──────── Dataset entries ────────

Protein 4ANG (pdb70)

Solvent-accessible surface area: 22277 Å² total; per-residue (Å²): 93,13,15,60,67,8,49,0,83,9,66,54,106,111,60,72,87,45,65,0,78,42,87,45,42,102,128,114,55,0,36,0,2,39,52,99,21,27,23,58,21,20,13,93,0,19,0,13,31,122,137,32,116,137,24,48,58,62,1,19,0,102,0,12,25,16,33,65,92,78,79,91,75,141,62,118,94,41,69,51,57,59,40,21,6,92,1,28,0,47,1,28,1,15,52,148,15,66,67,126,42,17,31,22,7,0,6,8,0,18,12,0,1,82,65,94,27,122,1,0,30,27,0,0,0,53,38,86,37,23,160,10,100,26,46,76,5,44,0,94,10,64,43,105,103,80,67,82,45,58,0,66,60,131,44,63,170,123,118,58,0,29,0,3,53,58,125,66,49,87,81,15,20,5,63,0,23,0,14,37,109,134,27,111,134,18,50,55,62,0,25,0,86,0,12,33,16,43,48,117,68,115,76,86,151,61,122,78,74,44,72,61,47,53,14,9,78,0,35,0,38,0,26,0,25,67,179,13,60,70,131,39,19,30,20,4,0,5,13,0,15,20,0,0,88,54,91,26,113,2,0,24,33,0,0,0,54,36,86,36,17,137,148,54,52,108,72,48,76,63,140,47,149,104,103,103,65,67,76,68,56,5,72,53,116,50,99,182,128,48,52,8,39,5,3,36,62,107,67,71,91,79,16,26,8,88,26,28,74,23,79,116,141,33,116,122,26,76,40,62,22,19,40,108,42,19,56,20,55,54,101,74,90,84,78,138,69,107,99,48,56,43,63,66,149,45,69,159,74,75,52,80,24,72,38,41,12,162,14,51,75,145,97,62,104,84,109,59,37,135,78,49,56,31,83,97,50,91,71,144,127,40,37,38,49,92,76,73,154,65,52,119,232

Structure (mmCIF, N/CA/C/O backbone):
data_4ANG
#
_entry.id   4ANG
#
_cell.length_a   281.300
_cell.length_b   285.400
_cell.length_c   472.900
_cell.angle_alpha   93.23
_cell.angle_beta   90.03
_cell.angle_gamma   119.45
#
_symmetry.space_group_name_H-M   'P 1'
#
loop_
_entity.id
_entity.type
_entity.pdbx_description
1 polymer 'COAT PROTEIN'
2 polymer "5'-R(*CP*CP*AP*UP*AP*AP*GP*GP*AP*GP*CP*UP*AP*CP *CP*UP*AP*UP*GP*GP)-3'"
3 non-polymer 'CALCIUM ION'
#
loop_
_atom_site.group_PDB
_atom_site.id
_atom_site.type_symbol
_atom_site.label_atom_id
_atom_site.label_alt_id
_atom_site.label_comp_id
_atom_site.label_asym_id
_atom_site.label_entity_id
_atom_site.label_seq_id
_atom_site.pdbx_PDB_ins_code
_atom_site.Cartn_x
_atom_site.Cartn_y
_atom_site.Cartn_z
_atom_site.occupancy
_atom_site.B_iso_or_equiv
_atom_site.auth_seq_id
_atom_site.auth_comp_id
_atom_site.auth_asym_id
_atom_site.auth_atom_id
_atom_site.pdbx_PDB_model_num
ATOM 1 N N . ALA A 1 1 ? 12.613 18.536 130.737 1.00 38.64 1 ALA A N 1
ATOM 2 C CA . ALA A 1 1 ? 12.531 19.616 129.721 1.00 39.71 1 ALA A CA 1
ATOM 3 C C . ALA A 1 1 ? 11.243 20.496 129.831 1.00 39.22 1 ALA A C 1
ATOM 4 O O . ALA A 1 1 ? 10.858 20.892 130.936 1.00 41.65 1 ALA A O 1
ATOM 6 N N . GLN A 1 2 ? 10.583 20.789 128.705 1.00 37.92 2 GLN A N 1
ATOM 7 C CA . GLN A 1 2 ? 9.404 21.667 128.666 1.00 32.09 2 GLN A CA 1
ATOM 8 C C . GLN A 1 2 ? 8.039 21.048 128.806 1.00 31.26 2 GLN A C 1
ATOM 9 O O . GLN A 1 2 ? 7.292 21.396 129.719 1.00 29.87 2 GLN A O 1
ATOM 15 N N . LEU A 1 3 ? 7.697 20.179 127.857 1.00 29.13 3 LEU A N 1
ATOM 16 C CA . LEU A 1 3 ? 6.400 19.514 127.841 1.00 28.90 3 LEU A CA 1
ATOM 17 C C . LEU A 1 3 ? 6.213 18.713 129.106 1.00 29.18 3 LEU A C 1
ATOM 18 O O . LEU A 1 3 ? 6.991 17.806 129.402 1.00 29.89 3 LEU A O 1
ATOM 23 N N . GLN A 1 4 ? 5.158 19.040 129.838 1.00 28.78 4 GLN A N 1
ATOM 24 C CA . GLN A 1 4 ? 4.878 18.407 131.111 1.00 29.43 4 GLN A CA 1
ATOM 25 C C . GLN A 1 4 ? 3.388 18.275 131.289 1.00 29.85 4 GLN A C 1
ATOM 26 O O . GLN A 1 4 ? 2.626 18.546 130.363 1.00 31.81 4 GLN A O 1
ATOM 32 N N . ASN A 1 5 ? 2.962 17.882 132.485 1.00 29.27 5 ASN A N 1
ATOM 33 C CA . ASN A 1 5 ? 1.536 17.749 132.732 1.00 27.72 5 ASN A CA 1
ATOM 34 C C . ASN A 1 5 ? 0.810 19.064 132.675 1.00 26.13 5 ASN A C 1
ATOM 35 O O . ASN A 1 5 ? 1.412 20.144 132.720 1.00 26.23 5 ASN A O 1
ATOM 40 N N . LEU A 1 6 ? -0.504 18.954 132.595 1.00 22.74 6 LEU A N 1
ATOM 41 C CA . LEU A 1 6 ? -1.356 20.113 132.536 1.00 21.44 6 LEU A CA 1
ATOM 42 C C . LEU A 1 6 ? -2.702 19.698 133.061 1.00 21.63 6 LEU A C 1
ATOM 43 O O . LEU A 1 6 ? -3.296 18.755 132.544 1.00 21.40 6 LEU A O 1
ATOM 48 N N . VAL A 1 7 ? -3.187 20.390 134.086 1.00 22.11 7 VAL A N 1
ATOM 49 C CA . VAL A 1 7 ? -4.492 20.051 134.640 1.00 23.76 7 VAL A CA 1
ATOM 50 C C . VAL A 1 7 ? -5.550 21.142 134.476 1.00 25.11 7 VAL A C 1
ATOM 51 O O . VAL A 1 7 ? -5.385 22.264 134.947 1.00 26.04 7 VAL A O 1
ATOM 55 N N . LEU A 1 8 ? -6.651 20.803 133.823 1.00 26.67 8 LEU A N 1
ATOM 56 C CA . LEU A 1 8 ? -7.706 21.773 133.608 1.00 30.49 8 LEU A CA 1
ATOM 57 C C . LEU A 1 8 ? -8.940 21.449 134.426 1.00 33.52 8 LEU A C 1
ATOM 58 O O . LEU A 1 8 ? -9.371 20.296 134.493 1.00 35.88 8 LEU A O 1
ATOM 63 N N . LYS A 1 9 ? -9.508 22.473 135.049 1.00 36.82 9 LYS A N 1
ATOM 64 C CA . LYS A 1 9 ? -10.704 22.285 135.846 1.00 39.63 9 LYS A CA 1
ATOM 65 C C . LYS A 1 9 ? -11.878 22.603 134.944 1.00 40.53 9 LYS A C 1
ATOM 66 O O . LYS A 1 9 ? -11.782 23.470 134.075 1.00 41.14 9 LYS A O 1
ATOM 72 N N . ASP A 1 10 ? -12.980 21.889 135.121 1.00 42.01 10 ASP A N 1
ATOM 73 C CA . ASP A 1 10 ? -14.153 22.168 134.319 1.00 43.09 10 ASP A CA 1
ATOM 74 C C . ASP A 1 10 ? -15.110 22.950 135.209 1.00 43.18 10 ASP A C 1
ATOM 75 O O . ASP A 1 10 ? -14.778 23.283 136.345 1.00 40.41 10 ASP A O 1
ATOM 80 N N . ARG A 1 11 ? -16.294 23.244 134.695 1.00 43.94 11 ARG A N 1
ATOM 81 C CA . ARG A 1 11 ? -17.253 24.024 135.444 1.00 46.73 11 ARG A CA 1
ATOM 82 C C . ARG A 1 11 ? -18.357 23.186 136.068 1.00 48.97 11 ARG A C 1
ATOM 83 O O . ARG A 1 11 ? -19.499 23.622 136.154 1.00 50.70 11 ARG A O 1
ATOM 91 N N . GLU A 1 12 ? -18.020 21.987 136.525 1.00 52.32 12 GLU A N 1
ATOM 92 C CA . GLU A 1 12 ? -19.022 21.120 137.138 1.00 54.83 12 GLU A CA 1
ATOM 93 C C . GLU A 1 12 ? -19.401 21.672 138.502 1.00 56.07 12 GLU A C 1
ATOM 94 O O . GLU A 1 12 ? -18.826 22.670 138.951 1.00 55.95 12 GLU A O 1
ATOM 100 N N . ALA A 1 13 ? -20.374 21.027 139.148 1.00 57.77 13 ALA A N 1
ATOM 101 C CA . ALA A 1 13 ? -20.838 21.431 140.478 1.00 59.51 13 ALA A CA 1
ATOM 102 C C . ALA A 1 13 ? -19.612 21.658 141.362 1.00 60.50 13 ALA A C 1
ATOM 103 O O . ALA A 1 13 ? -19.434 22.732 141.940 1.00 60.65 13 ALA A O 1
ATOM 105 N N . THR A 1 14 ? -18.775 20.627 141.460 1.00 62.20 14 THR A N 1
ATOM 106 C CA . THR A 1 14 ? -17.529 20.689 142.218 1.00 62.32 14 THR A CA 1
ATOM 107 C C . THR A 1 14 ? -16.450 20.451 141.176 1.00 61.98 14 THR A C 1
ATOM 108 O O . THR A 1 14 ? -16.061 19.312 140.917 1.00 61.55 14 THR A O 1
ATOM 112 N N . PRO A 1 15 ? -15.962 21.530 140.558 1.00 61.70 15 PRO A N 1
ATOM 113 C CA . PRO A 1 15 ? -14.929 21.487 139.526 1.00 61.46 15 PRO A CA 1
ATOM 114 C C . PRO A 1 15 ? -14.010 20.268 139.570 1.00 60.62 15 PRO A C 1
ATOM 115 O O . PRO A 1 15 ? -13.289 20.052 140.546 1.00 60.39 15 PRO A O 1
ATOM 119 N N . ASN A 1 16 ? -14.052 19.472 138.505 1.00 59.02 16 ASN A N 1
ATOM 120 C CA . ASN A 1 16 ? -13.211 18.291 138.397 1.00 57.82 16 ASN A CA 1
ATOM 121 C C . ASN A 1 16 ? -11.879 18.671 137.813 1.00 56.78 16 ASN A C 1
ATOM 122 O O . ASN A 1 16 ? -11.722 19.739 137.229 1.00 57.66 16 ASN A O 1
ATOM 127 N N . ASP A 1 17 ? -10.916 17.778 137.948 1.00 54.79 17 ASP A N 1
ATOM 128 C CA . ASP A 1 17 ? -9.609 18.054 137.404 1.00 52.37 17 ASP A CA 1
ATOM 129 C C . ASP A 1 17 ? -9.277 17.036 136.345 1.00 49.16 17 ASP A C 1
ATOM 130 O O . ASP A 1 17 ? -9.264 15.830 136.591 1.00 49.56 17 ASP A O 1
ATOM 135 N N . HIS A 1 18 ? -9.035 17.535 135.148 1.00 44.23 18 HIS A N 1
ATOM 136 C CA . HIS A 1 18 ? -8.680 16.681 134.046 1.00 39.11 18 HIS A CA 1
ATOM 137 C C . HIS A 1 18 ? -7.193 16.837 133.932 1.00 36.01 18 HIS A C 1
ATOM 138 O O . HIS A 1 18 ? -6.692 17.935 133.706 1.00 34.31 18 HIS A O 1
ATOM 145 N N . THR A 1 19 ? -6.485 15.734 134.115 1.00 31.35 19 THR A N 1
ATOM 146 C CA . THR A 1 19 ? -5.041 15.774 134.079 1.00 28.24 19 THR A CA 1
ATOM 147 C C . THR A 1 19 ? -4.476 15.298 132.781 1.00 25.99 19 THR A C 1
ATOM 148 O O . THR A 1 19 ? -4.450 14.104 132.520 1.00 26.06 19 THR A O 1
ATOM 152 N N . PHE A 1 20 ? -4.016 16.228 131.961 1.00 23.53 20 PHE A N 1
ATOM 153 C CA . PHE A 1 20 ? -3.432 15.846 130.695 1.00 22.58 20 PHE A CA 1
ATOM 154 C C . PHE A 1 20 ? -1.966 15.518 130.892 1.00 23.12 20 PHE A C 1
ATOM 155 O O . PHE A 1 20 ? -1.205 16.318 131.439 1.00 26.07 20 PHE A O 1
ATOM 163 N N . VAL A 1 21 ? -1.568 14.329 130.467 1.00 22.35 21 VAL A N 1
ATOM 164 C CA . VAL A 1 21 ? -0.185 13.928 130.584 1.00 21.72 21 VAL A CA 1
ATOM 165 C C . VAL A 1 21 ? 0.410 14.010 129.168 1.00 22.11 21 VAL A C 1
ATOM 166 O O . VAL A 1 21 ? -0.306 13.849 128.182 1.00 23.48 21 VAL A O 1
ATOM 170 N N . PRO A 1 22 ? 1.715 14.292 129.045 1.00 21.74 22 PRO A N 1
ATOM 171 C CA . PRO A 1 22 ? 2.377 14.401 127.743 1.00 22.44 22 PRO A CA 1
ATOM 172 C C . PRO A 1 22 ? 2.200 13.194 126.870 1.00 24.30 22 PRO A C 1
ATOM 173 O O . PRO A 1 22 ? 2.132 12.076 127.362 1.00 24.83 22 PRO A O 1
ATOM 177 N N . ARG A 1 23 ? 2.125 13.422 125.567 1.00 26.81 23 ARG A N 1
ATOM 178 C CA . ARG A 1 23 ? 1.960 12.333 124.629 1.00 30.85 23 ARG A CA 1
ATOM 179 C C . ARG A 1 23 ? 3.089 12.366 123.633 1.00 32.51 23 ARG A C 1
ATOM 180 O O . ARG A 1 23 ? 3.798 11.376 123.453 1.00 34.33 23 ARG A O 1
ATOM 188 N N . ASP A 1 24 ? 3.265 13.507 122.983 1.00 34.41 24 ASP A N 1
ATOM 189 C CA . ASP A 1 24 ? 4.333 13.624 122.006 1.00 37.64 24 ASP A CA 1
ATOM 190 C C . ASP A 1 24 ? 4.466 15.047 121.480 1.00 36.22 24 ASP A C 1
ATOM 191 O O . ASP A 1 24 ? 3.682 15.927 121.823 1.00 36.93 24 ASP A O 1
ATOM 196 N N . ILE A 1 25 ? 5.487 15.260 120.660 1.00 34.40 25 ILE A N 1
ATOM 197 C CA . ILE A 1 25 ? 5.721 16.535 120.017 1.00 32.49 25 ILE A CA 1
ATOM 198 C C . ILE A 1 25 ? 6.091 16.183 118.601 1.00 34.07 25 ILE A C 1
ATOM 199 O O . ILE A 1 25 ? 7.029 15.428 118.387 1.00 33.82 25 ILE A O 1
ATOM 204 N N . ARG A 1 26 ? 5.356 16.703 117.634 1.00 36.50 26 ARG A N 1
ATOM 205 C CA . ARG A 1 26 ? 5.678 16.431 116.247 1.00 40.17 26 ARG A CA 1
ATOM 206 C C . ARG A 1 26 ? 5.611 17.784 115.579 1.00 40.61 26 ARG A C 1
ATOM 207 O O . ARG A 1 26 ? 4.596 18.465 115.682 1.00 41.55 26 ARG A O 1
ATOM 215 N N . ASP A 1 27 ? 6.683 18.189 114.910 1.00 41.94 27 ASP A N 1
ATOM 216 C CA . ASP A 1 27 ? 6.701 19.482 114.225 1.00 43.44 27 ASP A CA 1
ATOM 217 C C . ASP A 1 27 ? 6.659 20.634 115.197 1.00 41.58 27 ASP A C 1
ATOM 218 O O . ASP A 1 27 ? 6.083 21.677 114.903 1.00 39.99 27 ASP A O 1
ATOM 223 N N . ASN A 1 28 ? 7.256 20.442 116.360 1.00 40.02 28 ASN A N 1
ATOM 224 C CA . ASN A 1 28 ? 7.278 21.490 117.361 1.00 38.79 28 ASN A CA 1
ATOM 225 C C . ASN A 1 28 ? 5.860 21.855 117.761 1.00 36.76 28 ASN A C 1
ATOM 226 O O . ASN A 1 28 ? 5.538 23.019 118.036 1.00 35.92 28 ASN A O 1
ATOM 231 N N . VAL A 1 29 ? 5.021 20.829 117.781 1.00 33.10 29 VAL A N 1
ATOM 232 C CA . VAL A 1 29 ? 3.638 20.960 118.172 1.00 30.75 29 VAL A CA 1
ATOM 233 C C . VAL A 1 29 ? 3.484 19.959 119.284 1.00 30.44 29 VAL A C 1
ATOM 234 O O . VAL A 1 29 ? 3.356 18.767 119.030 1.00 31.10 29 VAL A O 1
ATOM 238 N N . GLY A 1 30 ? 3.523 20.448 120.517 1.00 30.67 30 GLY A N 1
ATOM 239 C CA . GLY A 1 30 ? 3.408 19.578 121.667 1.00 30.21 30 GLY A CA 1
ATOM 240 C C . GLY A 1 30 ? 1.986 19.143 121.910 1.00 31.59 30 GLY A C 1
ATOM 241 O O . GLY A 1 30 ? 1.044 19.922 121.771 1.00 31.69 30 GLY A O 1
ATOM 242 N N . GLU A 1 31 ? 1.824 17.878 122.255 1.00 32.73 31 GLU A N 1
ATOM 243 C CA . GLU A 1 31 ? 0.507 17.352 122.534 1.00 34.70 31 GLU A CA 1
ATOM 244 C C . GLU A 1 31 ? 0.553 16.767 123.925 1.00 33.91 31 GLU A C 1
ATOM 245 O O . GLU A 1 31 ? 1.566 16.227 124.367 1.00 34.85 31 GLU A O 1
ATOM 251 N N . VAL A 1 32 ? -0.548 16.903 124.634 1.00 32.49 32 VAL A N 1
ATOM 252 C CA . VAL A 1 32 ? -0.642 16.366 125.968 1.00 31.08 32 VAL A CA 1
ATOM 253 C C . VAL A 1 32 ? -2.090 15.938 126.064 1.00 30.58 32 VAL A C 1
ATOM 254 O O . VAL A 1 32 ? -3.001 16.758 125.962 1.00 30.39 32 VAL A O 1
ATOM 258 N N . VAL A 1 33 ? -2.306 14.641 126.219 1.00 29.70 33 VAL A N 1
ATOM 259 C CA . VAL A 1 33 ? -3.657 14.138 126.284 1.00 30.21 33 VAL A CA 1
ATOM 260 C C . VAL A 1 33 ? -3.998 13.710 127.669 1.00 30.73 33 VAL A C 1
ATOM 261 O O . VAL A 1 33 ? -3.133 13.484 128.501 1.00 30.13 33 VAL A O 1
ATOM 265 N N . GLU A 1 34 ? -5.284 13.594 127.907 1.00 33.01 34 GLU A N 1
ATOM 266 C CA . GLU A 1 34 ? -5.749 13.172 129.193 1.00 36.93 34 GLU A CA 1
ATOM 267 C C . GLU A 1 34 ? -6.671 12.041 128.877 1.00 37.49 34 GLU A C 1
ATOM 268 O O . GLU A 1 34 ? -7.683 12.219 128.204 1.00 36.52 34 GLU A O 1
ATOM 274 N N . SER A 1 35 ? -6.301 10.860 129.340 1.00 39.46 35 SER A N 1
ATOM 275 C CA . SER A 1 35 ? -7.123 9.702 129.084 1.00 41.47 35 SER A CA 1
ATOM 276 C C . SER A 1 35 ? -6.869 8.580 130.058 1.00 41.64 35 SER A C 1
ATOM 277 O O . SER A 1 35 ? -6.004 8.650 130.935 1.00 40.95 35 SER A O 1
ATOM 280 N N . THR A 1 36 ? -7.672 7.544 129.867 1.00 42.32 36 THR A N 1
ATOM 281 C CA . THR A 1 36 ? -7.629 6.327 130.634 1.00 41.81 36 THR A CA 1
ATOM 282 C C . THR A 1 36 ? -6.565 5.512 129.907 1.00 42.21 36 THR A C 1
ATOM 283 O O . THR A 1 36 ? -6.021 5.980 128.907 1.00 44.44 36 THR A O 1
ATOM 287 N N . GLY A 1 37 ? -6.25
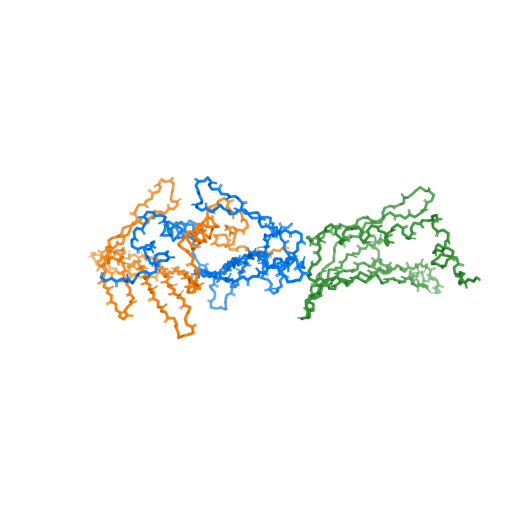9 4.311 130.378 1.00 40.97 37 GLY A N 1
ATOM 288 C CA . GLY A 1 37 ? -5.260 3.512 129.685 1.00 40.13 37 GLY A CA 1
ATOM 289 C C . GLY A 1 37 ? -5.456 3.284 128.176 1.00 39.33 37 GLY A C 1
ATOM 290 O O . GLY A 1 37 ? -4.527 2.865 127.481 1.00 39.16 37 GLY A O 1
ATOM 291 N N . VAL A 1 38 ? -6.644 3.563 127.648 1.00 37.43 38 VAL A N 1
ATOM 292 C CA . VAL A 1 38 ? -6.888 3.330 126.230 1.00 34.83 38 VAL A CA 1
ATOM 293 C C . VAL A 1 38 ? -6.786 4.542 125.348 1.00 34.03 38 VAL A C 1
ATOM 294 O O . VAL A 1 38 ? -7.373 5.580 125.636 1.00 35.81 38 VAL A O 1
ATOM 298 N N . PRO A 1 39 ? -6.064 4.413 124.231 1.00 32.76 39 PRO A N 1
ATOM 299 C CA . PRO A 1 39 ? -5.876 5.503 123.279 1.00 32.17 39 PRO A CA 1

────────

**Task statement**
Of all the entries above, output exactly the lines between the one holding "ATOM 66 O O" and the one holding "ATOM 80 N N", inclusive.

**Your response**
ATOM 66 O O . LYS A 1 9 ? -11.782 23.470 134.075 1.00 41.14 9 LYS A O 1
ATOM 72 N N . ASP A 1 10 ? -12.980 21.889 135.121 1.00 42.01 10 ASP A N 1
ATOM 73 C CA . ASP A 1 10 ? -14.153 22.168 134.319 1.00 43.09 10 ASP A CA 1
ATOM 74 C C . ASP A 1 10 ? -15.110 22.950 135.209 1.00 43.18 10 ASP A C 1
ATOM 75 O O . ASP A 1 10 ? -14.778 23.283 136.345 1.00 40.41 10 ASP A O 1
ATOM 80 N N . ARG A 1 11 ? -16.294 23.244 134.695 1.00 43.94 11 ARG A N 1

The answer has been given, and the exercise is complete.